Tell me about it! All the stressing and and fine detail work over the rockery and now I can’t see the bloody thing 😂


----------



## Wookii (29 Jan 2021)

. . . and peace has been restored to the Galaxy . . .


----------



## Wookii (29 Jan 2021)

Quite a lot of decent cuttings, I figure given the current plant shortages in shops, a UKAPS member might appreciate these . . .


----------



## SRP3006 (29 Jan 2021)

Amazing growth, healthy looking tank.


----------



## Wookii (29 Jan 2021)

SRP3006 said:


> Amazing growth, healthy looking tank.



Thanks Sam.

I really like, in the shot from the end, how the little umbrellas of Hydrocotyle verticillata have just appeared out of nowhere.

I planted some in there on the far right of that shot, when the tank was set up, but they seemed to die off and disappeared.

Now, months later they’ve reappeared with a vengeance.


----------



## SRP3006 (29 Jan 2021)

Wookii said:


> Hydrocotyle verticillata



Never grown it, but it always looked really good in AGs 900 aquascape. 
Those embers really pop under the vivid.


----------



## not called Bob (31 Jan 2021)

do you rate the Nero? I have stripped a mp40 down and looks like both wet and dryside bearings are a bit suspect, so probably cheaper to get one of these 
is it on a random ramp up or do you run it at a constant speed, post hair cut tank looks good btw


----------



## Wookii (31 Jan 2021)

not called Bob said:


> do you rate the Nero? I have stripped a mp40 down and looks like both wet and dryside bearings are a bit suspect, so probably cheaper to get one of these
> is it on a random ramp up or do you run it at a constant speed, post hair cut tank looks good btw



The Nero 3 is great @not called Bob - it’s impossibly tiny for the huge amount of water it can push through. Plus it’s got a really wide outflow cone, so although it’s moving a lot of water, you don’t get that narrow high velocity jet that you get with other stream pumps.

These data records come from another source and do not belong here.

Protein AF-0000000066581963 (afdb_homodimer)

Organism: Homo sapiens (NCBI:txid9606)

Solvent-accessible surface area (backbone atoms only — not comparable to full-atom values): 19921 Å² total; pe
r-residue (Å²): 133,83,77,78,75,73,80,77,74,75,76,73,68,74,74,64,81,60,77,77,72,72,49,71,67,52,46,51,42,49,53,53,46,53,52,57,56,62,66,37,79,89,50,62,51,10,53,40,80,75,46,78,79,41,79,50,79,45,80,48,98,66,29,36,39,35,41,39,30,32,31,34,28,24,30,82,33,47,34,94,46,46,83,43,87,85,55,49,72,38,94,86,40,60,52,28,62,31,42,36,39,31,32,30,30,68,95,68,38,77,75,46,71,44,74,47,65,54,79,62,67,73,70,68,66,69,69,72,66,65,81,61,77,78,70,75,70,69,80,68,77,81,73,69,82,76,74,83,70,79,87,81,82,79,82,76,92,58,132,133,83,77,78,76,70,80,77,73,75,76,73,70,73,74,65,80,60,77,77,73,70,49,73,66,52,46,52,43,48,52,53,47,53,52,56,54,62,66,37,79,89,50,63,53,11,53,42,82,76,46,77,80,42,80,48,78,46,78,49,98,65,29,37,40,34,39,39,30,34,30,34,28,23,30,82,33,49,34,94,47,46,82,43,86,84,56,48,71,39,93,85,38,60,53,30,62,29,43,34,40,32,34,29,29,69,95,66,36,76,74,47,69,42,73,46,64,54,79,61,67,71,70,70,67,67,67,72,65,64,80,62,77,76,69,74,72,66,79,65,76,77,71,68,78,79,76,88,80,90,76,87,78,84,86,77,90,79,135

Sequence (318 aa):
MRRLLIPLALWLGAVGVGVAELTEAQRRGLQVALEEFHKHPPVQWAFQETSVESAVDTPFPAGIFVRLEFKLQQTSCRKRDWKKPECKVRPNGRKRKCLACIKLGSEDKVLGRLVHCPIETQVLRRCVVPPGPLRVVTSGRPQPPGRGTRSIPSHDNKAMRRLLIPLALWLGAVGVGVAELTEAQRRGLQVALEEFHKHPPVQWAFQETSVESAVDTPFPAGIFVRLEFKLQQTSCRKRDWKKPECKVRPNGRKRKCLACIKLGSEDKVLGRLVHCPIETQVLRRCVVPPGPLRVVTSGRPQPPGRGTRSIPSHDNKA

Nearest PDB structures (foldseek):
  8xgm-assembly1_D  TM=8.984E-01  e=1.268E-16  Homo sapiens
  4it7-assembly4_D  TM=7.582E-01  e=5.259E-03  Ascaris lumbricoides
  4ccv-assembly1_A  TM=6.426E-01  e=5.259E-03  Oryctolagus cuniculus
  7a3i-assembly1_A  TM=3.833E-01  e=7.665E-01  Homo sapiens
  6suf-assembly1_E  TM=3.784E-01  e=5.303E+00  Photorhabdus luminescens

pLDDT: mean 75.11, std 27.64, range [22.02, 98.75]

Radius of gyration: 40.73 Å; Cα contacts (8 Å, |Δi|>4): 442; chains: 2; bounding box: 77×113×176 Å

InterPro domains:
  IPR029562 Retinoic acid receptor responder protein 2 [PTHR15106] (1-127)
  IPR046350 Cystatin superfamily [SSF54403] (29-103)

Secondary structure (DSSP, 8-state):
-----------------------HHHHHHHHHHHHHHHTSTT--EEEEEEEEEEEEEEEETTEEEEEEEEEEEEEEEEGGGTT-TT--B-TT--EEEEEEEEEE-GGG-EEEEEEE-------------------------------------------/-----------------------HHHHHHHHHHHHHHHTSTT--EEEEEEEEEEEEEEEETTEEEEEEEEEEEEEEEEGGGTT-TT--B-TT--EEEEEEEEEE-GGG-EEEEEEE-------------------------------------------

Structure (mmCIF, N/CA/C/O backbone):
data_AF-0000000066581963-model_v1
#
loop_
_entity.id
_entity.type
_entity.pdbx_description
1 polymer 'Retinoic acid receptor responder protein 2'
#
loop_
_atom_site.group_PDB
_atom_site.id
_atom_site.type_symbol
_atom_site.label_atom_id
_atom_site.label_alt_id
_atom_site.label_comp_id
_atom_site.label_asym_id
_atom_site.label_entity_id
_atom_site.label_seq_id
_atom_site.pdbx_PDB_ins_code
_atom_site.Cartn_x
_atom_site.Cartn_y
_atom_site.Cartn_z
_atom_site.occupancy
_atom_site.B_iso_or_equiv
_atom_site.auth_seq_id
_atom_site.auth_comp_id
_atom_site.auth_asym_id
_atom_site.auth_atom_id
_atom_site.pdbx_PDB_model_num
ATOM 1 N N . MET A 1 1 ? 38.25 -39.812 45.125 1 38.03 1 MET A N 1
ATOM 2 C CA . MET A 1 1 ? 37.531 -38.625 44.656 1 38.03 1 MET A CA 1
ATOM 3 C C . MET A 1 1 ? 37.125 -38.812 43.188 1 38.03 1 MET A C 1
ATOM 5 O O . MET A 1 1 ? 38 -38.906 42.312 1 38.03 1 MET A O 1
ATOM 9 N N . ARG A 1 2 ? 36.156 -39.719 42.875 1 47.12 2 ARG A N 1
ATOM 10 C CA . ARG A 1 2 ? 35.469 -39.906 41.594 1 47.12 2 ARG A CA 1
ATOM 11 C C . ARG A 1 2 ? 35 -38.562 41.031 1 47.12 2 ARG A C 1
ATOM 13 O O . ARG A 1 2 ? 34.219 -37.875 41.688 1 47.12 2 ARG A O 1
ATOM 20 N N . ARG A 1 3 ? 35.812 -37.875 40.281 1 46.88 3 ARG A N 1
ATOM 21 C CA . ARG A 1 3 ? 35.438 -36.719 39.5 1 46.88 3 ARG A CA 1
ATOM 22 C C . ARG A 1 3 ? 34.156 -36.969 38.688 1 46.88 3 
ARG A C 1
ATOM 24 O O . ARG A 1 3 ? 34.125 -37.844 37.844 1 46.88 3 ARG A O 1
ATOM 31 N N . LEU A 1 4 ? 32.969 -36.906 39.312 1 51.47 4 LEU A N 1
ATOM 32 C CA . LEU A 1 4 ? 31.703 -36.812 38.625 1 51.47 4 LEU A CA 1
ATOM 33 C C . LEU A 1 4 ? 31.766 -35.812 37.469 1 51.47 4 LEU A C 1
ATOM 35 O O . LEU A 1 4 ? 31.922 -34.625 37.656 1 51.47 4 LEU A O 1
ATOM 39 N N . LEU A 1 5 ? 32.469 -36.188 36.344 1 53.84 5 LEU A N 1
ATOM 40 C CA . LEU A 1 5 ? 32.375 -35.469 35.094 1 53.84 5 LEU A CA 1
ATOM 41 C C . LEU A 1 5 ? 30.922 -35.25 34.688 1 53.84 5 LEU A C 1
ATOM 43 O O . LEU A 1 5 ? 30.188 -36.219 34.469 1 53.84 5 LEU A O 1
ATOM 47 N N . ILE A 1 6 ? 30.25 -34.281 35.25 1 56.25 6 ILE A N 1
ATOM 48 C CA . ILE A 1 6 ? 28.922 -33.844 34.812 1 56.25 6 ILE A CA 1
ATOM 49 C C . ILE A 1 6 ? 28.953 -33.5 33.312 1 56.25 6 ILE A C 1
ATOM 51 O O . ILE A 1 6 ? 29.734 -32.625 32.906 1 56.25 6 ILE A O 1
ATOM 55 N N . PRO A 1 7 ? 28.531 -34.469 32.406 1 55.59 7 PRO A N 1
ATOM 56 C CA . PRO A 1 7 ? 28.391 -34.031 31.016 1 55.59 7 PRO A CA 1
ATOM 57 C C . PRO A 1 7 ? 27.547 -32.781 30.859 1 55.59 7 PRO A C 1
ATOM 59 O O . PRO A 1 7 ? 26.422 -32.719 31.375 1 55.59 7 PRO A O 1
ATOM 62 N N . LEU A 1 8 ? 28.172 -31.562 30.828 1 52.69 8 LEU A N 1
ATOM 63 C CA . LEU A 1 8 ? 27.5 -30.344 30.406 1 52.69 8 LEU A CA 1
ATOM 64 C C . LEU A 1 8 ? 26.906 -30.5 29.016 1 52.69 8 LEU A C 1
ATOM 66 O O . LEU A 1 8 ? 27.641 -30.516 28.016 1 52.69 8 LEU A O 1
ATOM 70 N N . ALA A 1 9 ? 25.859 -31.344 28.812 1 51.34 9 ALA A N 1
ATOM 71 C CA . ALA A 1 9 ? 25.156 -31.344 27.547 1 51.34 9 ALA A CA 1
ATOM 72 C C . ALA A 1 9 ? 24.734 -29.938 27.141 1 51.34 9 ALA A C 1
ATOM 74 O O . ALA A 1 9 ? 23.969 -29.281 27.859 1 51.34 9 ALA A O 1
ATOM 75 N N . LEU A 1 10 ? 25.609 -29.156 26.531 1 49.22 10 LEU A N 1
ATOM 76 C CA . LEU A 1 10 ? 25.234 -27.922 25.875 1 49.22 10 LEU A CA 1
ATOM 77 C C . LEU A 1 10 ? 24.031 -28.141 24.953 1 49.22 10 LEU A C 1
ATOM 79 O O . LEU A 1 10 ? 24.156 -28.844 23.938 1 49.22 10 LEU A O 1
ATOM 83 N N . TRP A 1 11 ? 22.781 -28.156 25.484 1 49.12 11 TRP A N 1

I’m also a sucker for app control, and the set up of the Nero is really flexible. As you say you can change output at different times of the day etc. I haven’t experimented a great deal, but I have it on a slow pulse mode between 30% and 40% which give a slight ebb and flow variation to plant movement, but there are lots of other set up options.

One thing I would say though, if you have shrimp, budget for an after market guard. The Nero 3 does come with one, which is enough to stop shrimp getting through to the impellers, but the suction through the guard is so powerful that if they land on it, they get sucked into it like the Alien at the airlock (Aliens movie reference!).

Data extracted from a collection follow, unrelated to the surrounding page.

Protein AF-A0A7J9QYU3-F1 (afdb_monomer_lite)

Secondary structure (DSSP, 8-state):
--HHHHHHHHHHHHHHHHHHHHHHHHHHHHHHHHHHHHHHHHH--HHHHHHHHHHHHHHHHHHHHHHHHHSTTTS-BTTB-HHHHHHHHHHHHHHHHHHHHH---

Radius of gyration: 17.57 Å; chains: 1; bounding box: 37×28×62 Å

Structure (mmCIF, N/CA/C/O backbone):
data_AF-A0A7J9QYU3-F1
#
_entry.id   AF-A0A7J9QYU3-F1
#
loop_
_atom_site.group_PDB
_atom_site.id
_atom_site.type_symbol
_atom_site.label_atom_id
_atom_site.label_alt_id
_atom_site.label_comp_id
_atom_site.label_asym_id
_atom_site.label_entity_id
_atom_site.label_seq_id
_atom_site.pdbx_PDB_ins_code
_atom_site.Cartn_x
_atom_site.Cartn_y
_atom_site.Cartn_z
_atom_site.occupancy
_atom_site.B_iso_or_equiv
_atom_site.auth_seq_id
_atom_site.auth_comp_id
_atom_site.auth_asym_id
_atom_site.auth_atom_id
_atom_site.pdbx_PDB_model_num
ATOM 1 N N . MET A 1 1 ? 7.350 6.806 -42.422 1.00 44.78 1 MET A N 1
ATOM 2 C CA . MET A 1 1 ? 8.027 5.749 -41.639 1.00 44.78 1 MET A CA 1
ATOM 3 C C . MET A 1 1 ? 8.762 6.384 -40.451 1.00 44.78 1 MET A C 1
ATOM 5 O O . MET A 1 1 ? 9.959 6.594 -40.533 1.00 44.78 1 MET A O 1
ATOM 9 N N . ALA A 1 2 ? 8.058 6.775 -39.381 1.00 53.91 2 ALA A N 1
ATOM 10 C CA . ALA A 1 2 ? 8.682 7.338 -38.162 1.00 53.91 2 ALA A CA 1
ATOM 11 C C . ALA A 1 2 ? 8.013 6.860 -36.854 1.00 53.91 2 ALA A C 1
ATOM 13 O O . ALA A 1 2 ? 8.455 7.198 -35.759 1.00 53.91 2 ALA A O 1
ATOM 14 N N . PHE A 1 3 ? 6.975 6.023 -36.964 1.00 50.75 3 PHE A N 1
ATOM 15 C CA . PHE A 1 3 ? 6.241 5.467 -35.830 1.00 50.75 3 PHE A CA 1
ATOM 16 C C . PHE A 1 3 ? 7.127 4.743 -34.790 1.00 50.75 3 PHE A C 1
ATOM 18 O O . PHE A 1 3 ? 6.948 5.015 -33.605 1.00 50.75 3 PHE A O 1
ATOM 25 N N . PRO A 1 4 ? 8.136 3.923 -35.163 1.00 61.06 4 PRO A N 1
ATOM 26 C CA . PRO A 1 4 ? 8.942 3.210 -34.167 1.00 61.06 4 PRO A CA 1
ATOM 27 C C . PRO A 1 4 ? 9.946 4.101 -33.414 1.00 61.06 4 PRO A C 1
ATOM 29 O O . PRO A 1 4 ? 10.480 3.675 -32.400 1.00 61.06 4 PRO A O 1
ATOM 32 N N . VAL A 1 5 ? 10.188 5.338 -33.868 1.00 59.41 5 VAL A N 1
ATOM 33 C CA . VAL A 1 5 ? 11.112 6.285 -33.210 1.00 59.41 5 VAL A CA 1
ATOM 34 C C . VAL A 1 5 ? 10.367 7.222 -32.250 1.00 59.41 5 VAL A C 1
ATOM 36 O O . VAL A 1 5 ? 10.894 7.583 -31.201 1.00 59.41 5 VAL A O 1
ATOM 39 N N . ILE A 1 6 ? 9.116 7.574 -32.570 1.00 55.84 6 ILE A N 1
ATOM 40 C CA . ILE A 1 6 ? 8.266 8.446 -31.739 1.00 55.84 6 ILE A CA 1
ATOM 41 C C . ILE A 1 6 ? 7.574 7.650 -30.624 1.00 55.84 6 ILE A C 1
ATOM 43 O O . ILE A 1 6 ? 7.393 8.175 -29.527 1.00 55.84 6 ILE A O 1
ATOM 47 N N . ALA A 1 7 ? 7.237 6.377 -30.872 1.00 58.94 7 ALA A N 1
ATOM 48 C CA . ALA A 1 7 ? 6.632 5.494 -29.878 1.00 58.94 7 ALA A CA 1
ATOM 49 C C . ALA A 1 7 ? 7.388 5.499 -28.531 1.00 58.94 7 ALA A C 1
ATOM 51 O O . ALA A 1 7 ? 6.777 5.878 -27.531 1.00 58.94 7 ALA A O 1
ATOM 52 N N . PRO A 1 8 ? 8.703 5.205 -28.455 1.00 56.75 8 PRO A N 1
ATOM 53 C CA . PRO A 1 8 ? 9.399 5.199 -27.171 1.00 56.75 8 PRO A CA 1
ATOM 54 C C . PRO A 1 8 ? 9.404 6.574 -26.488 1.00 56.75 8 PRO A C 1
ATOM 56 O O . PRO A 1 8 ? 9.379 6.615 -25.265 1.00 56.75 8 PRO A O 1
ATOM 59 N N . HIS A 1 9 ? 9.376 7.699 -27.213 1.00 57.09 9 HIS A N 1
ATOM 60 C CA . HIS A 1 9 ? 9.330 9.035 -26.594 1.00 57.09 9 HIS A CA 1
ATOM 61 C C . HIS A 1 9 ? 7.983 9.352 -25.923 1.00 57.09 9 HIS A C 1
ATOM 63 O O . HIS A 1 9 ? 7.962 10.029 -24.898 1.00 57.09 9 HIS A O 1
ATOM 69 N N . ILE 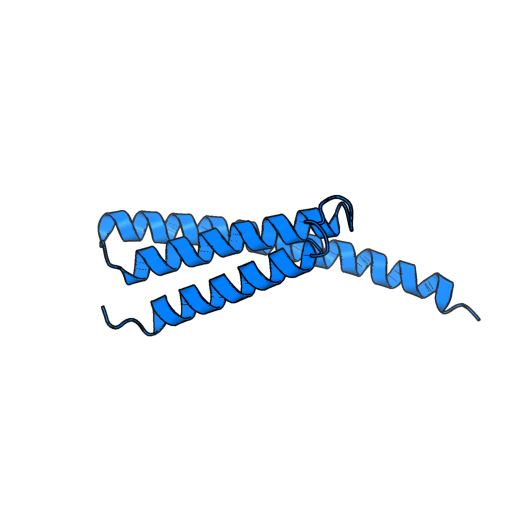A 1 10 ? 6.868 8.829 -26.444 1.00 55.06 10 ILE A N 1
ATOM 70 C CA . ILE A 1 10 ? 5.550 8.938 -25.794 1.00 55.06 10 ILE A CA 1
ATOM 71 C C . ILE A 1 10 ? 5.475 7.997 -24.578 1.00 55.06 10 ILE A C 1
ATOM 73 O O . ILE A 1 10 ? 4.924 8.364 -23.540 1.00 55.06 10 ILE A O 1
ATOM 77 N N . PHE A 1 11 ? 6.086 6.809 -24.666 1.00 57.41 11 PHE A N 1
ATOM 78 C CA . PHE A 1 11 ? 6.100 5.833 -23.571 1.00 57.41 11 PHE A CA 1
ATOM 79 C C . PHE A 1 11 ? 7.066 6.195 -22.426 1.00 57.41 11 PHE A C 1
ATOM 81 O O . PHE A 1 11 ? 6.747 5.913 -21.274 1.00 57.41 11 PHE A O 1
ATOM 88 N N . HIS A 1 12 ? 8.177 6.902 -22.677 1.00 58.78 12 HIS A N 1
ATOM 89 C CA . HIS A 1 12 ? 9.084 7.362 -21.608 1.00 58.78 12 HIS A CA 1
ATOM 90 C C . HIS A 1 12 ? 8.392 8.301 -20.603 1.00 58.78 12 HIS A C 1
ATOM 92 O O . HIS A 1 12 ? 8.617 8.183 -19.400 1.00 58.78 12 HIS A O 1
ATOM 98 N N . GLY A 1 13 ? 7.510 9.198 -21.063 1.00 60.53 13 GLY A N 1
ATOM 99 C CA . GLY A 1 13 ? 6.714 10.044 -20.163 1.00 60.53 13 GLY A CA 1
ATOM 100 C C . GLY A 1 13 ? 5.698 9.247 -19.334 1.00 60.53 13 GLY A C 1
ATOM 101 O O . GLY A 1 13 ? 5.478 9.546 -18.162 1.00 60.53 13 GLY A O 1
ATOM 102 N N . LEU A 1 14 ? 5.122 8.189 -19.913 1.00 64.75 14 LEU A N 1
ATOM 103 C CA . LEU A 1 14 ? 4.163 7.301 -19.244 1.00 64.75 14 LEU A CA 1
ATOM 104 C C . LEU A 1 14 ? 4.787 6.483 -18.105 1.00 64.75 14 LEU A C 1
ATOM 106 O O . LEU A 1 14 ? 4.126 6.295 -17.081 1.00 64.75 14 LEU A O 1
ATOM 110 N N . HIS A 1 15 ? 6.043 6.045 -18.246 1.00 71.31 15 HIS A N 1
ATOM 111 C CA . HIS A 1 15 ? 6.768 5.360 -17.169 1.00 71.31 15 HIS A CA 1
ATOM 112 C C . HIS A 1 15 ? 6.962 6.270 -15.949 1.00 71.31 15 HIS A C 1
ATOM 114 O O . HIS A 1 15 ? 6.729 5.846 -14.819 1.00 71.31 15 HIS A O 1
ATOM 120 N N . ILE A 1 16 ? 7.300 7.544 -16.170 1.00 75.94 16 ILE A N 1
ATOM 121 C CA . ILE A 1 16 ? 7.444 8.530 -15.089 1.00 75.94 16 ILE A CA 1
ATOM 122 C C . ILE A 1 16 ? 6.104 8.738 -14.376 1.00 75.94 16 ILE A C 1
ATOM 124 O O . ILE A 1 16 ? 6.055 8.726 -13.149 1.00 75.94 16 ILE A O 1
ATOM 128 N N . VAL A 1 17 ? 5.007 8.873 -15.127 1.00 82.44 17 VAL A N 1
ATOM 129 C CA . VAL A 1 17 ? 3.665 9.042 -14.546 1.00 82.44 17 VAL A CA 1
ATOM 130 C C . VAL A 1 17 ? 3.258 7.838 -13.688 1.00 82.44 17 VAL A C 1
ATOM 132 O O . VAL A 1 17 ? 2.742 8.041 -12.591 1.00 82.44 17 VAL A O 1
ATOM 135 N N . HIS A 1 18 ? 3.517 6.604 -14.133 1.00 80.31 18 HIS A N 1
ATOM 136 C CA . HIS A 1 18 ? 3.203 5.402 -13.347 1.00 80.31 18 HIS A CA 1
ATOM 137 C C . HIS A 1 18 ? 4.008 5.330 -12.046 1.00 80.31 18 HIS A C 1
ATOM 139 O O . HIS A 1 18 ? 3.435 5.095 -10.986 1.00 80.31 18 HIS A O 1
ATOM 145 N N . ILE A 1 19 ? 5.312 5.616 -12.094 1.00 85.12 19 ILE A N 1
ATOM 146 C CA . ILE A 1 19 ? 6.162 5.651 -10.894 1.00 85.12 19 ILE A CA 1
ATOM 147 C C . ILE A 1 19 ? 5.667 6.725 -9.914 1.00 85.12 19 ILE A C 1
ATOM 149 O O . ILE A 1 19 ? 5.553 6.470 -8.715 1.00 85.12 19 ILE A O 1
ATOM 153 N N . PHE A 1 20 ? 5.308 7.911 -10.414 1.00 86.50 20 PHE A N 1
ATOM 154 C CA . PHE A 1 20 ? 4.725 8.971 -9.589 1.00 86.50 20 PHE A CA 1
ATOM 155 C C . PHE A 1 20 ? 3.401 8.556 -8.943 1.00 86.50 20 PHE A C 1
ATOM 157 O O . PHE A 1 20 ? 3.171 8.887 -7.778 1.00 86.50 20 PHE A O 1
ATOM 164 N N . LEU A 1 21 ? 2.543 7.835 -9.671 1.00 89.19 21 LEU A N 1
ATOM 165 C CA . LEU A 1 21 ? 1.276 7.335 -9.142 1.00 89.19 21 LEU A CA 1
ATOM 166 C C . LEU A 1 21 ? 1.527 6.349 -8.001 1.00 89.19 21 LEU A C 1
ATOM 168 O O . LEU A 1 21 ? 0.927 6.514 -6.942 1.00 89.19 21 LEU A O 1
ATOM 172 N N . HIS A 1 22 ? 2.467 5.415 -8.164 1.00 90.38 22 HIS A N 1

This is the only decent one I could find - which isn’t cheap once you add shipping and customs charges etc:









						3D Printed AI Nero 3 Cone Anemone Guard ABS Aqua Illumination Nero3  | eBay
					

Find many great new & used options and get the best deals for 3D Printed AI Nero 3 Cone Anemone Guard ABS Aqua Illumination Nero3 at the best online prices at eBay! Free delivery for many products.



					www.ebay.co.uk
				




It works very well and lessens the suction issue at the guard. Hopefully now the Nero 3 has been out a while some UK 3D printing folks will sort some designs out.


----------



## not called Bob (31 Jan 2021)

Oh that's nice to know. I have a few friends with printers and never seen to know what to print, so maybe I can find a shape file and give them a task. 

The mp40 used to be run on random, great for kicking up the muck. But possibly a little strong for the freshwater setup compared to the marines, that loved good spin cycle


----------



## Wookii (31 Jan 2021)

not called Bob said:


> Oh that's nice to know. I have a few friends with printers and never seen to know what to print, so maybe I can find a shape file and give them a task.
> 
> The mp40 used to be run on random, great for kicking up the muck. But possibly a little strong for the freshwater setup compared to the marines, that loved good spin cycle



Yeah I did quite a bit of research on them. I did consider the MP10, as I liked the fact that all the wires were on the outside of the tank.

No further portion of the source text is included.